╔══
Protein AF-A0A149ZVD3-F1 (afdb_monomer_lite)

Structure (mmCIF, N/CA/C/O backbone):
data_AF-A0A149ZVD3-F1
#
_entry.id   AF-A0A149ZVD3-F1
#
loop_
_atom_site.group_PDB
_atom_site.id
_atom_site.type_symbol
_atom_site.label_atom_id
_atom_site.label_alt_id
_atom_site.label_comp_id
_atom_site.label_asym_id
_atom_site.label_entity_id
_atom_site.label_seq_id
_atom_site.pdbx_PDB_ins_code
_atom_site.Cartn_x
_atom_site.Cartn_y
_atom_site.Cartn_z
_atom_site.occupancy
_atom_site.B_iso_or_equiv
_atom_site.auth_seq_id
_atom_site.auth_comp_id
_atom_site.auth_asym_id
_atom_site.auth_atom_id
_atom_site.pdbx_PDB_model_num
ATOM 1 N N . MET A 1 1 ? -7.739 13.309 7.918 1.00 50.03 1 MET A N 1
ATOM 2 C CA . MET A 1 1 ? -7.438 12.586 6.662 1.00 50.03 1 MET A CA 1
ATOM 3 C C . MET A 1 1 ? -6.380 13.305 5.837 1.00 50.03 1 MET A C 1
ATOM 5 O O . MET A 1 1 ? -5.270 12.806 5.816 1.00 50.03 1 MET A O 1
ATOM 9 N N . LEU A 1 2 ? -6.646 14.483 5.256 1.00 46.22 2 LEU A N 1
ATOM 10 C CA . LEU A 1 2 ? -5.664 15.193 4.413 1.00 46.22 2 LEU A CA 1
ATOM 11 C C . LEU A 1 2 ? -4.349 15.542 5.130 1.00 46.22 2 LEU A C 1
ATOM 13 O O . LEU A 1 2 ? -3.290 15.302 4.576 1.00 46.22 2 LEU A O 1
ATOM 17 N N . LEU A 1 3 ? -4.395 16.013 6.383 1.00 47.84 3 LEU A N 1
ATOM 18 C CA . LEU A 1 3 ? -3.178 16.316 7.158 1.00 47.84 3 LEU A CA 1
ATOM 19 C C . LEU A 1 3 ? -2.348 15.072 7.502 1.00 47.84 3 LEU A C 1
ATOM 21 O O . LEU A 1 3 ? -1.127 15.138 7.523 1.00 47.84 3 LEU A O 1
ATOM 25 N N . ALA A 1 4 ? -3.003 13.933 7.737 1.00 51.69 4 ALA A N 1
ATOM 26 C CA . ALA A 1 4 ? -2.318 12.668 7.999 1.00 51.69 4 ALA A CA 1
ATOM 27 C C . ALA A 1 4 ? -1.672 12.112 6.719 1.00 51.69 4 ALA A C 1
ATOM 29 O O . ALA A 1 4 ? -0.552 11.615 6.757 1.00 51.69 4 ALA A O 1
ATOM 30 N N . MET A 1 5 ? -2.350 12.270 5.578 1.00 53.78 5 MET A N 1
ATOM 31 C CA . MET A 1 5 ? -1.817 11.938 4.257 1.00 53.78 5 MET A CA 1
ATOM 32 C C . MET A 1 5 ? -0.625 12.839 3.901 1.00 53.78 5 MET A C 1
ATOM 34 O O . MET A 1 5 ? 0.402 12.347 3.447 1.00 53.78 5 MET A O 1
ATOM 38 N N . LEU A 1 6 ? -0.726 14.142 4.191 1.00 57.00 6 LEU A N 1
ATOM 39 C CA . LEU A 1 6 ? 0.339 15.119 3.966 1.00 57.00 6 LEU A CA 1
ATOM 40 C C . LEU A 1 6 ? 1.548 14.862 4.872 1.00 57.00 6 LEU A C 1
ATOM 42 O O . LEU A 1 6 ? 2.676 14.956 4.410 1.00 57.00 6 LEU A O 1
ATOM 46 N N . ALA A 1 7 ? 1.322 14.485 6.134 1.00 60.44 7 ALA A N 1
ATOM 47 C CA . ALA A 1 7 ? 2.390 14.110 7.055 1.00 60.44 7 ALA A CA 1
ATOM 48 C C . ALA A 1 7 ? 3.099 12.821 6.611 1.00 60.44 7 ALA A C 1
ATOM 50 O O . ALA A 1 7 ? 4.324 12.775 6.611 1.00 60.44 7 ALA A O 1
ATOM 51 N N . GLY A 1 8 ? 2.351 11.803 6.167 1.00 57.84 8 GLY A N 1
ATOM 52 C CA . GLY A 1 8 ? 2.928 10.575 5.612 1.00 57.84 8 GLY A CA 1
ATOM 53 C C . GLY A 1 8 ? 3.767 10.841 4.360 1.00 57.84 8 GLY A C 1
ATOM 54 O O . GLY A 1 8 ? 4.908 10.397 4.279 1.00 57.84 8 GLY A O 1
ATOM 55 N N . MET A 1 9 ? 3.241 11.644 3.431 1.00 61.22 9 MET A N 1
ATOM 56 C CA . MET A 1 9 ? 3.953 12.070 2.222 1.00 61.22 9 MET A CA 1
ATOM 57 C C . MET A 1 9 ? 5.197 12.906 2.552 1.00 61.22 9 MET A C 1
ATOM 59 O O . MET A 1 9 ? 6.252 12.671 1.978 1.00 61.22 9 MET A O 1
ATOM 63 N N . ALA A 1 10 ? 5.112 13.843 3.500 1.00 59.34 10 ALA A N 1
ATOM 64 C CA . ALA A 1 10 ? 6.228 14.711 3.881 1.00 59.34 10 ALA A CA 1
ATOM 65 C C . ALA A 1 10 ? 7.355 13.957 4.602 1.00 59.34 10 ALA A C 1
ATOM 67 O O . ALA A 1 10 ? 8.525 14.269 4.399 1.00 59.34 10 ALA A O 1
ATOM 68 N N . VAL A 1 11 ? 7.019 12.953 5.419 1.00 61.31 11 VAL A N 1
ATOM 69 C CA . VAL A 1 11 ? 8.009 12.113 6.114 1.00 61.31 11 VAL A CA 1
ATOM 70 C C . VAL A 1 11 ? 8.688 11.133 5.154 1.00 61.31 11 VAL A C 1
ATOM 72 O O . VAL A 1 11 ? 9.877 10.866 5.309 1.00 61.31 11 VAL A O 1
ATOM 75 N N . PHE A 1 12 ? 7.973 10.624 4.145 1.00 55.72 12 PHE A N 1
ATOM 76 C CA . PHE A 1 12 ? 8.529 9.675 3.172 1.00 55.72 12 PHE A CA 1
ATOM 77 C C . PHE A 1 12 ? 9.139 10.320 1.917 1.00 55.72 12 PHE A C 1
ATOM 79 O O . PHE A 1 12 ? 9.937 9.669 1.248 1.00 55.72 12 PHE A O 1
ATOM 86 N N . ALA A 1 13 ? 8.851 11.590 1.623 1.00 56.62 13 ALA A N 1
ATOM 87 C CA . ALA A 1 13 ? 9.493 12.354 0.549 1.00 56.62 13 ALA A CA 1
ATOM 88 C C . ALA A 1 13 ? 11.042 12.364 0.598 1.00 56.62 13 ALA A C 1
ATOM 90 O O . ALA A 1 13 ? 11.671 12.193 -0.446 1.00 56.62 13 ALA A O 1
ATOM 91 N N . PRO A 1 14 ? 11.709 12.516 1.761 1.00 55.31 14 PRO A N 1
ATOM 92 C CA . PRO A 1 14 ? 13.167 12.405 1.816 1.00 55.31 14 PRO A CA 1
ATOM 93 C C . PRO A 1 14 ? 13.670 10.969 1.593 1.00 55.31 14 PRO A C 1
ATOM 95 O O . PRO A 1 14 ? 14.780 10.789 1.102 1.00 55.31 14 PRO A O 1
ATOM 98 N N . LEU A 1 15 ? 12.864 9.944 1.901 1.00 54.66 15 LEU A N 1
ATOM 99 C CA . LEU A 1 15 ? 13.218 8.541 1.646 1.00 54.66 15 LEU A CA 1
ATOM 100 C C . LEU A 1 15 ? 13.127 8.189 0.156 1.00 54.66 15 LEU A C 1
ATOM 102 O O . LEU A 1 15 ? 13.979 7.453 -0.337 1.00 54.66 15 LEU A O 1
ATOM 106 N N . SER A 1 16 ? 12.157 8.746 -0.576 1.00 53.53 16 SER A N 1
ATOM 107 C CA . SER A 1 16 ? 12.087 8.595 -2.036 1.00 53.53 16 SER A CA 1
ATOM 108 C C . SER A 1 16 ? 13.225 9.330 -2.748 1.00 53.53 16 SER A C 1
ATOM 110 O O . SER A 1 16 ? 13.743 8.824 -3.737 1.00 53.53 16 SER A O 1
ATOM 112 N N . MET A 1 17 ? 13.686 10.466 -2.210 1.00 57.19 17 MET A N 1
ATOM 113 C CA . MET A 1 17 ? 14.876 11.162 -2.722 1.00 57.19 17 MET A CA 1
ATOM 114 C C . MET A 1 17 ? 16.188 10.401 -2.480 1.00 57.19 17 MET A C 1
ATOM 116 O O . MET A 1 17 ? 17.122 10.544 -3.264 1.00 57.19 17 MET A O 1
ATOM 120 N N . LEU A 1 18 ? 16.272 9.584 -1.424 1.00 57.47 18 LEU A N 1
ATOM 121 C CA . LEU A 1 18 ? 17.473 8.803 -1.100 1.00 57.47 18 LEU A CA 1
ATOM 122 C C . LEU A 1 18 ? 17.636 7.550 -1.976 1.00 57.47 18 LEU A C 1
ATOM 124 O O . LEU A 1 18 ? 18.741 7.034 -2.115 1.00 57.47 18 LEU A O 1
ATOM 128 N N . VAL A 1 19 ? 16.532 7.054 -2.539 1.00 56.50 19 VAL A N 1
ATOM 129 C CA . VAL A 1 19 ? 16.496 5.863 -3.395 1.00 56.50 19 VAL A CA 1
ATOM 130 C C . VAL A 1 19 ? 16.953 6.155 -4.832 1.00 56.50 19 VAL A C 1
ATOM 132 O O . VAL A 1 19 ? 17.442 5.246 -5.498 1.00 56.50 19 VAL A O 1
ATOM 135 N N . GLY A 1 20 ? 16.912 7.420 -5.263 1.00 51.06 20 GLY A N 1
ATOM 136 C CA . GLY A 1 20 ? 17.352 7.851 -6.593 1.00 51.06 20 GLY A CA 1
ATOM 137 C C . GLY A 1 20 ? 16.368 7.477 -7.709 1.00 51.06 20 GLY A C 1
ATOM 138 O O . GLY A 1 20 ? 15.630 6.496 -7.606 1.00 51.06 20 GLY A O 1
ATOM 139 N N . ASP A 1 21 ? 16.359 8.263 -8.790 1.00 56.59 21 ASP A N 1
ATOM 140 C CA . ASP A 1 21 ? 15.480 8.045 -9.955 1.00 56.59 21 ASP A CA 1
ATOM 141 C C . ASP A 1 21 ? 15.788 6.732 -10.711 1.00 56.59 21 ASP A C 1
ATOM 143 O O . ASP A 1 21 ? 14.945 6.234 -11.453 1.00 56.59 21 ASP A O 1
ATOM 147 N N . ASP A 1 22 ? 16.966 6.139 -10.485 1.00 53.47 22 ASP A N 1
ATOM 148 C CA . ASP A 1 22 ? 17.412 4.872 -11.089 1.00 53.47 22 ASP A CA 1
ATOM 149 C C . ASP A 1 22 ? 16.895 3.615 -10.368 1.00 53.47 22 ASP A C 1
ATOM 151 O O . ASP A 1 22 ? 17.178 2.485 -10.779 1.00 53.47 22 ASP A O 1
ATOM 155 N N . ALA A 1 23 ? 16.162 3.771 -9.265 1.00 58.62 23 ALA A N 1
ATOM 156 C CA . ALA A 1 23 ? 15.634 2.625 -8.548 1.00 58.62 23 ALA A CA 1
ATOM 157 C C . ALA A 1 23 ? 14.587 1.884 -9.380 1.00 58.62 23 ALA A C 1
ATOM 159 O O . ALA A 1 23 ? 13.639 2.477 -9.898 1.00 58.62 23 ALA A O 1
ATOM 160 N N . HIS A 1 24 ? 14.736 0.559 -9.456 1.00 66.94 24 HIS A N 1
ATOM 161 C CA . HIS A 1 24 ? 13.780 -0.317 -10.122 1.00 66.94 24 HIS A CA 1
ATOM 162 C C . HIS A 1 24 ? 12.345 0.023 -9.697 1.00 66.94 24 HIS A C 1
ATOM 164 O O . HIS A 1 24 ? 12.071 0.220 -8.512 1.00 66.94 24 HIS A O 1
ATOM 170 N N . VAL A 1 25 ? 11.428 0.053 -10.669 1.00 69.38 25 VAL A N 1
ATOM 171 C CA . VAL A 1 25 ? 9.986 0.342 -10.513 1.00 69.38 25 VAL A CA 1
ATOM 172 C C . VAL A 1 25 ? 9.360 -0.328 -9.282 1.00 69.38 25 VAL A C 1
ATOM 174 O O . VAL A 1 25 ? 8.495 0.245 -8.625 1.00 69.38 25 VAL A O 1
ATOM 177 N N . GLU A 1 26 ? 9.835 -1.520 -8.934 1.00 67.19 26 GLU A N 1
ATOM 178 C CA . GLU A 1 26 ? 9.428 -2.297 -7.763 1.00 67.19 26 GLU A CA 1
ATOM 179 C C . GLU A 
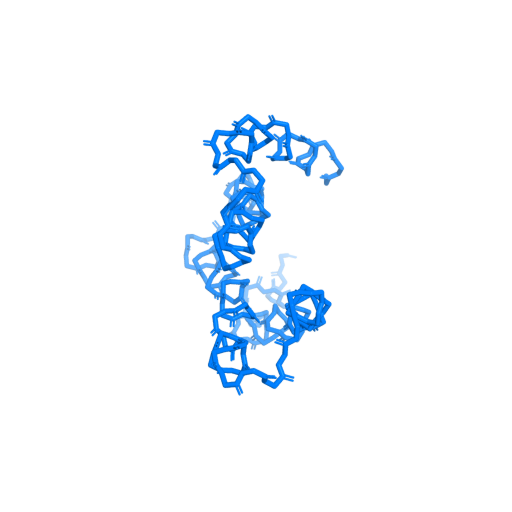1 26 ? 9.733 -1.590 -6.436 1.00 67.19 26 GLU A C 1
ATOM 181 O O . GLU A 1 26 ? 8.877 -1.522 -5.556 1.00 67.19 26 GLU A O 1
ATOM 186 N N . VAL A 1 27 ? 10.929 -1.016 -6.294 1.00 71.06 27 VAL A N 1
ATOM 187 C CA . VAL A 1 27 ? 11.358 -0.286 -5.092 1.00 71.06 27 VAL A CA 1
ATOM 188 C C . VAL A 1 27 ? 10.518 0.975 -4.921 1.00 71.06 27 VAL A C 1
ATOM 190 O O . VAL A 1 27 ? 10.066 1.275 -3.816 1.00 71.06 27 VAL A O 1
ATOM 193 N N . HIS A 1 28 ? 10.253 1.679 -6.023 1.00 70.81 28 HIS A N 1
ATOM 194 C CA . HIS A 1 28 ? 9.407 2.868 -6.017 1.00 70.81 28 HIS A CA 1
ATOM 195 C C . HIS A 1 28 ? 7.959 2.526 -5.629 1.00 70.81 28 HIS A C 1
╚══
Restate word for word only the lines above from the line containing "ATOM 91 N N" to the line containing "ATOM 116 O O", both of them included.

ATOM 91 N N . PRO A 1 14 ? 11.709 12.516 1.761 1.00 55.31 14 PRO A N 1
ATOM 92 C CA . PRO A 1 14 ? 13.167 12.405 1.816 1.00 55.31 14 PRO A CA 1
ATOM 93 C C . PRO A 1 14 ? 13.670 10.969 1.593 1.00 55.31 14 PRO A C 1
ATOM 95 O O . PRO A 1 14 ? 14.780 10.789 1.102 1.00 55.31 14 PRO A O 1
ATOM 98 N N . LEU A 1 15 ? 12.864 9.944 1.901 1.00 54.66 15 LEU A N 1
ATOM 99 C CA . LEU A 1 15 ? 13.218 8.541 1.646 1.00 54.66 15 LEU A CA 1
ATOM 100 C C . LEU A 1 15 ? 13.127 8.189 0.156 1.00 54.66 15 LEU A C 1
ATOM 102 O O . LEU A 1 15 ? 13.979 7.453 -0.337 1.00 54.66 15 LEU A O 1
ATOM 106 N N . SER A 1 16 ? 12.157 8.746 -0.576 1.00 53.53 16 SER A N 1
ATOM 107 C CA . SER A 1 16 ? 12.087 8.595 -2.036 1.00 53.53 16 SER A CA 1
ATOM 108 C C . SER A 1 16 ? 13.225 9.330 -2.748 1.00 53.53 16 SER A C 1
ATOM 110 O O . SER A 1 16 ? 13.743 8.824 -3.737 1.00 53.53 16 SER A O 1
ATOM 112 N N . MET A 1 17 ? 13.686 10.466 -2.210 1.00 57.19 17 MET A N 1
ATOM 113 C CA . MET A 1 17 ? 14.876 11.162 -2.722 1.00 57.19 17 MET A CA 1
ATOM 114 C C . MET A 1 17 ? 16.188 10.401 -2.480 1.00 57.19 17 MET A C 1
ATOM 116 O O . MET A 1 17 ? 17.122 10.544 -3.264 1.00 57.19 17 MET A O 1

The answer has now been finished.